Input
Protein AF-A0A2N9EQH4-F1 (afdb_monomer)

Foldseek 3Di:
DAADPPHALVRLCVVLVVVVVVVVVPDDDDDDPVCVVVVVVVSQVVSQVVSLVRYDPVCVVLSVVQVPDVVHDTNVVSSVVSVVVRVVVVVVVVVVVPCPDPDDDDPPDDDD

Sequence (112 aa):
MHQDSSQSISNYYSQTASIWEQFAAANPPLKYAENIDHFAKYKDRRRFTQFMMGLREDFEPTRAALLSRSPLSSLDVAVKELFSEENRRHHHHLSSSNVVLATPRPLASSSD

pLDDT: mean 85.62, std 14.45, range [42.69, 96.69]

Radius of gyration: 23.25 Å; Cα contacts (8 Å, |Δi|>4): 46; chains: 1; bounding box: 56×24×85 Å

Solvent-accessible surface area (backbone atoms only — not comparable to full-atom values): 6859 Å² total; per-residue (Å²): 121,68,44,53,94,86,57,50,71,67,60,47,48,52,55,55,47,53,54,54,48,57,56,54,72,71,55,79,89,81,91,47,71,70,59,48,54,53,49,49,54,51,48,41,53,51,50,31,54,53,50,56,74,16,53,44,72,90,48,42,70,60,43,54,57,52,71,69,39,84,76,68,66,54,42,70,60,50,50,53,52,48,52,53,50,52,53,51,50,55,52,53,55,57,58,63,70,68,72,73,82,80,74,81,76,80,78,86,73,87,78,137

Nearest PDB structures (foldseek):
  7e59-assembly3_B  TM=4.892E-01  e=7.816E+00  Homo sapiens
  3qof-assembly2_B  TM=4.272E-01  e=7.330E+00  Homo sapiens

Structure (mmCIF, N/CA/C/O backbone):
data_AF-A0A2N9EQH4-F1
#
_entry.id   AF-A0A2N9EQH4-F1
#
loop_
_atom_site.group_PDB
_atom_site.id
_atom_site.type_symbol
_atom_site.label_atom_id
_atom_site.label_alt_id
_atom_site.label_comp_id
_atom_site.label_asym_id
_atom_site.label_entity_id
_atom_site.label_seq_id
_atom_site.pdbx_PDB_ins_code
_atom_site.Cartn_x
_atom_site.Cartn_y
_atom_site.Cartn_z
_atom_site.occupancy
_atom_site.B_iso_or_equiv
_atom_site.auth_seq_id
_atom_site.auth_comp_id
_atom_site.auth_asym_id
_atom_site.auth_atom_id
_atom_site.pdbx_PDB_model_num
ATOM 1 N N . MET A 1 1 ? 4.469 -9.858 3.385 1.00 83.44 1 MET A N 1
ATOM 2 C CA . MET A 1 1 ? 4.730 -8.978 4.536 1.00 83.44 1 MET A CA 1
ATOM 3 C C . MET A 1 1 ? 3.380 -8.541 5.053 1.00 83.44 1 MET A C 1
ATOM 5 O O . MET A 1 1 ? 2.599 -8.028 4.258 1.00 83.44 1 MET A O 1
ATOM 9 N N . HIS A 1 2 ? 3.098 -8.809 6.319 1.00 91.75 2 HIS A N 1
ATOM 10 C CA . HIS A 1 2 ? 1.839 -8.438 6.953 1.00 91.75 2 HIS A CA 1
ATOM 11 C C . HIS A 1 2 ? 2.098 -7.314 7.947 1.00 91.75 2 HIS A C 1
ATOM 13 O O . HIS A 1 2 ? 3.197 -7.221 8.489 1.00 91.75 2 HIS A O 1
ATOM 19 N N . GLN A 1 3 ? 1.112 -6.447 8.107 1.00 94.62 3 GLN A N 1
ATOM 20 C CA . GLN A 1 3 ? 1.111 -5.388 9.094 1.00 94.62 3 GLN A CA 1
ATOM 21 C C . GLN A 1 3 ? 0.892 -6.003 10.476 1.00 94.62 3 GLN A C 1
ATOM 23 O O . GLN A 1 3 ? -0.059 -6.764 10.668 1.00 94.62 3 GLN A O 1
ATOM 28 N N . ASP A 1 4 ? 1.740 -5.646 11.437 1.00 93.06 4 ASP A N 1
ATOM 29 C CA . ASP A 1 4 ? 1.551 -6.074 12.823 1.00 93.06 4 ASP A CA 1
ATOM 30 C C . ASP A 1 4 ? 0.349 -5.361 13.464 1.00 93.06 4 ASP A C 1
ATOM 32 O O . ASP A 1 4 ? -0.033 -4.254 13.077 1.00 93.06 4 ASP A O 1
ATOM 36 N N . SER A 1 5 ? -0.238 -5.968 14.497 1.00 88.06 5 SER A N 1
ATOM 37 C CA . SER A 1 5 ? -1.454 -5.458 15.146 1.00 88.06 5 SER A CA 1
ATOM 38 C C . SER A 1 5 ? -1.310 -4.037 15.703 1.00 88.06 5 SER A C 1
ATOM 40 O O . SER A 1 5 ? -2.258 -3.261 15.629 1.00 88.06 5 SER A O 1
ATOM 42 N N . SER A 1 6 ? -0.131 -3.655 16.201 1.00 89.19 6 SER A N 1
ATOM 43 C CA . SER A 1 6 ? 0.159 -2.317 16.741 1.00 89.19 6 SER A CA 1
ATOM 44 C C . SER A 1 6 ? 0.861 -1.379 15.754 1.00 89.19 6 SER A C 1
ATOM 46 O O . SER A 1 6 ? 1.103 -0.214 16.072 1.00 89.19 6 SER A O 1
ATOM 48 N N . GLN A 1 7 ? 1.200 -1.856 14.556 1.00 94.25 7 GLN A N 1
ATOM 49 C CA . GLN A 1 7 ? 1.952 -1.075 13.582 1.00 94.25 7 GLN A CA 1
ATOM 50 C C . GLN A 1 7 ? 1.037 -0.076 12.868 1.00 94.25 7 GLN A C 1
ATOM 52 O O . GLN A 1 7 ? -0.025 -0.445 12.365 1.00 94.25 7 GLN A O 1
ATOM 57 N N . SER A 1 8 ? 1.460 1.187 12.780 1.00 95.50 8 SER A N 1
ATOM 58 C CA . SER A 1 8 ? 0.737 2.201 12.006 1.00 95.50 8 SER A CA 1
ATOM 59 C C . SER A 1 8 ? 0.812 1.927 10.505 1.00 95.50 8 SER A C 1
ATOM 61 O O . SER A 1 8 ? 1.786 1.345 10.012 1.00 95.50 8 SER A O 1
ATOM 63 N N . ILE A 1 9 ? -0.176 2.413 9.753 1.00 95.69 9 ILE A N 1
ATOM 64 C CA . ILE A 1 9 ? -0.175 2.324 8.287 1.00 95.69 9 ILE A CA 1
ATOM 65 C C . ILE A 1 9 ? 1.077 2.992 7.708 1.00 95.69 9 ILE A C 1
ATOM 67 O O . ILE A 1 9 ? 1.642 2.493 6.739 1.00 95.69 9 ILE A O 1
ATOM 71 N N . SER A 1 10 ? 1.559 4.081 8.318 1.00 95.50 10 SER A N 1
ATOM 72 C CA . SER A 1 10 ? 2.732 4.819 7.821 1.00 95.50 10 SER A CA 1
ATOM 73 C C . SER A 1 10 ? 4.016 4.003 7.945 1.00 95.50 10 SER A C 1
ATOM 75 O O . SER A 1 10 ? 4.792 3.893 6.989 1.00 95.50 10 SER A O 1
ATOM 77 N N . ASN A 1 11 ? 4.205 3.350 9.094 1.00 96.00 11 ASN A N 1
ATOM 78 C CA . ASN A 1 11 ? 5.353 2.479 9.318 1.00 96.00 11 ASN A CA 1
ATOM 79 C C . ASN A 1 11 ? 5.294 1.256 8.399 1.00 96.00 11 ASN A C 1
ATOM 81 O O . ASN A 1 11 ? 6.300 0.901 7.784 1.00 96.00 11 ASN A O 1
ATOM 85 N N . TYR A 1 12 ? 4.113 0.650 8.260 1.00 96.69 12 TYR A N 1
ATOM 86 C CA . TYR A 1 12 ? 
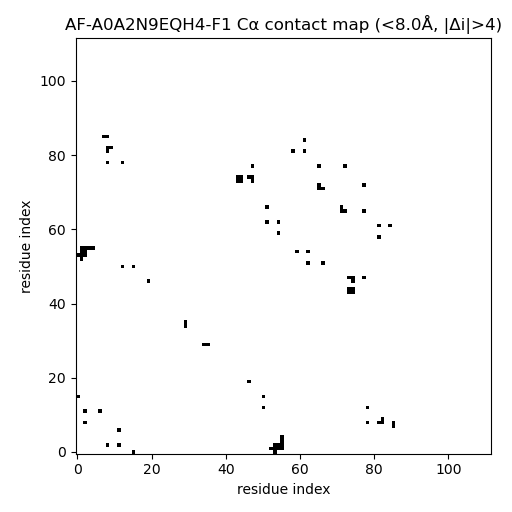3.907 -0.487 7.369 1.00 96.69 12 TYR A CA 1
ATOM 87 C C . TYR A 1 12 ? 4.179 -0.127 5.898 1.00 96.69 12 TYR A C 1
ATOM 89 O O . TYR A 1 12 ? 4.908 -0.841 5.202 1.00 96.69 12 TYR A O 1
ATOM 97 N N . TYR A 1 13 ? 3.662 1.015 5.433 1.00 96.50 13 TYR A N 1
ATOM 98 C CA . TYR A 1 13 ? 3.916 1.534 4.089 1.00 96.50 13 TYR A CA 1
ATOM 99 C C . TYR A 1 13 ? 5.402 1.793 3.854 1.00 96.50 13 TYR A C 1
ATOM 101 O O . TYR A 1 13 ? 5.940 1.321 2.857 1.00 96.50 13 TYR A O 1
ATOM 109 N N . SER A 1 14 ? 6.087 2.453 4.789 1.00 95.75 14 SER A N 1
ATOM 110 C CA . SER A 1 14 ? 7.517 2.767 4.667 1.00 95.75 14 SER A CA 1
ATOM 111 C C . SER A 1 14 ? 8.384 1.507 4.568 1.00 95.75 14 SER A C 1
ATOM 113 O O . SER A 1 14 ? 9.267 1.419 3.715 1.00 95.75 14 SER A O 1
ATOM 115 N N . GLN A 1 15 ? 8.103 0.492 5.390 1.00 95.50 15 GLN A N 1
ATOM 116 C CA . GLN A 1 15 ? 8.816 -0.789 5.340 1.00 95.50 15 GLN A CA 1
ATOM 117 C C . GLN A 1 15 ? 8.568 -1.526 4.016 1.00 95.50 15 GLN A C 1
ATOM 119 O O . GLN A 1 15 ? 9.504 -2.016 3.381 1.00 95.50 15 GLN A O 1
ATOM 124 N N . THR A 1 16 ? 7.314 -1.558 3.560 1.00 94.75 16 THR A N 1
ATOM 125 C CA . THR A 1 16 ? 6.955 -2.203 2.292 1.00 94.75 16 THR A CA 1
ATOM 126 C C . THR A 1 16 ? 7.560 -1.455 1.093 1.00 94.75 16 THR A C 1
ATOM 128 O O . THR A 1 16 ? 8.066 -2.082 0.159 1.00 94.75 16 THR A O 1
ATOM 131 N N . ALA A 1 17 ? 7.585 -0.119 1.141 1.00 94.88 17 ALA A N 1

To do
Every line above with the string "backbone" in it needs to be copied.

Result for this task
Solvent-accessible surface area (backbone atoms only — not comparable to full-atom values): 6859 Å² total; per-residue (Å²): 121,68,44,53,94,86,57,50,71,67,60,47,48,52,55,55,47,53,54,54,48,57,56,54,72,71,55,79,89,81,91,47,71,70,59,48,54,53,49,49,54,51,48,41,53,51,50,31,54,53,50,56,74,16,53,44,72,90,48,42,70,60,43,54,57,52,71,69,39,84,76,68,66,54,42,70,60,50,50,53,52,48,52,53,50,52,53,51,50,55,52,53,55,57,58,63,70,68,72,73,82,80,74,81,76,80,78,86,73,87,78,137
Structure (mmCIF, N/CA/C/O backbone):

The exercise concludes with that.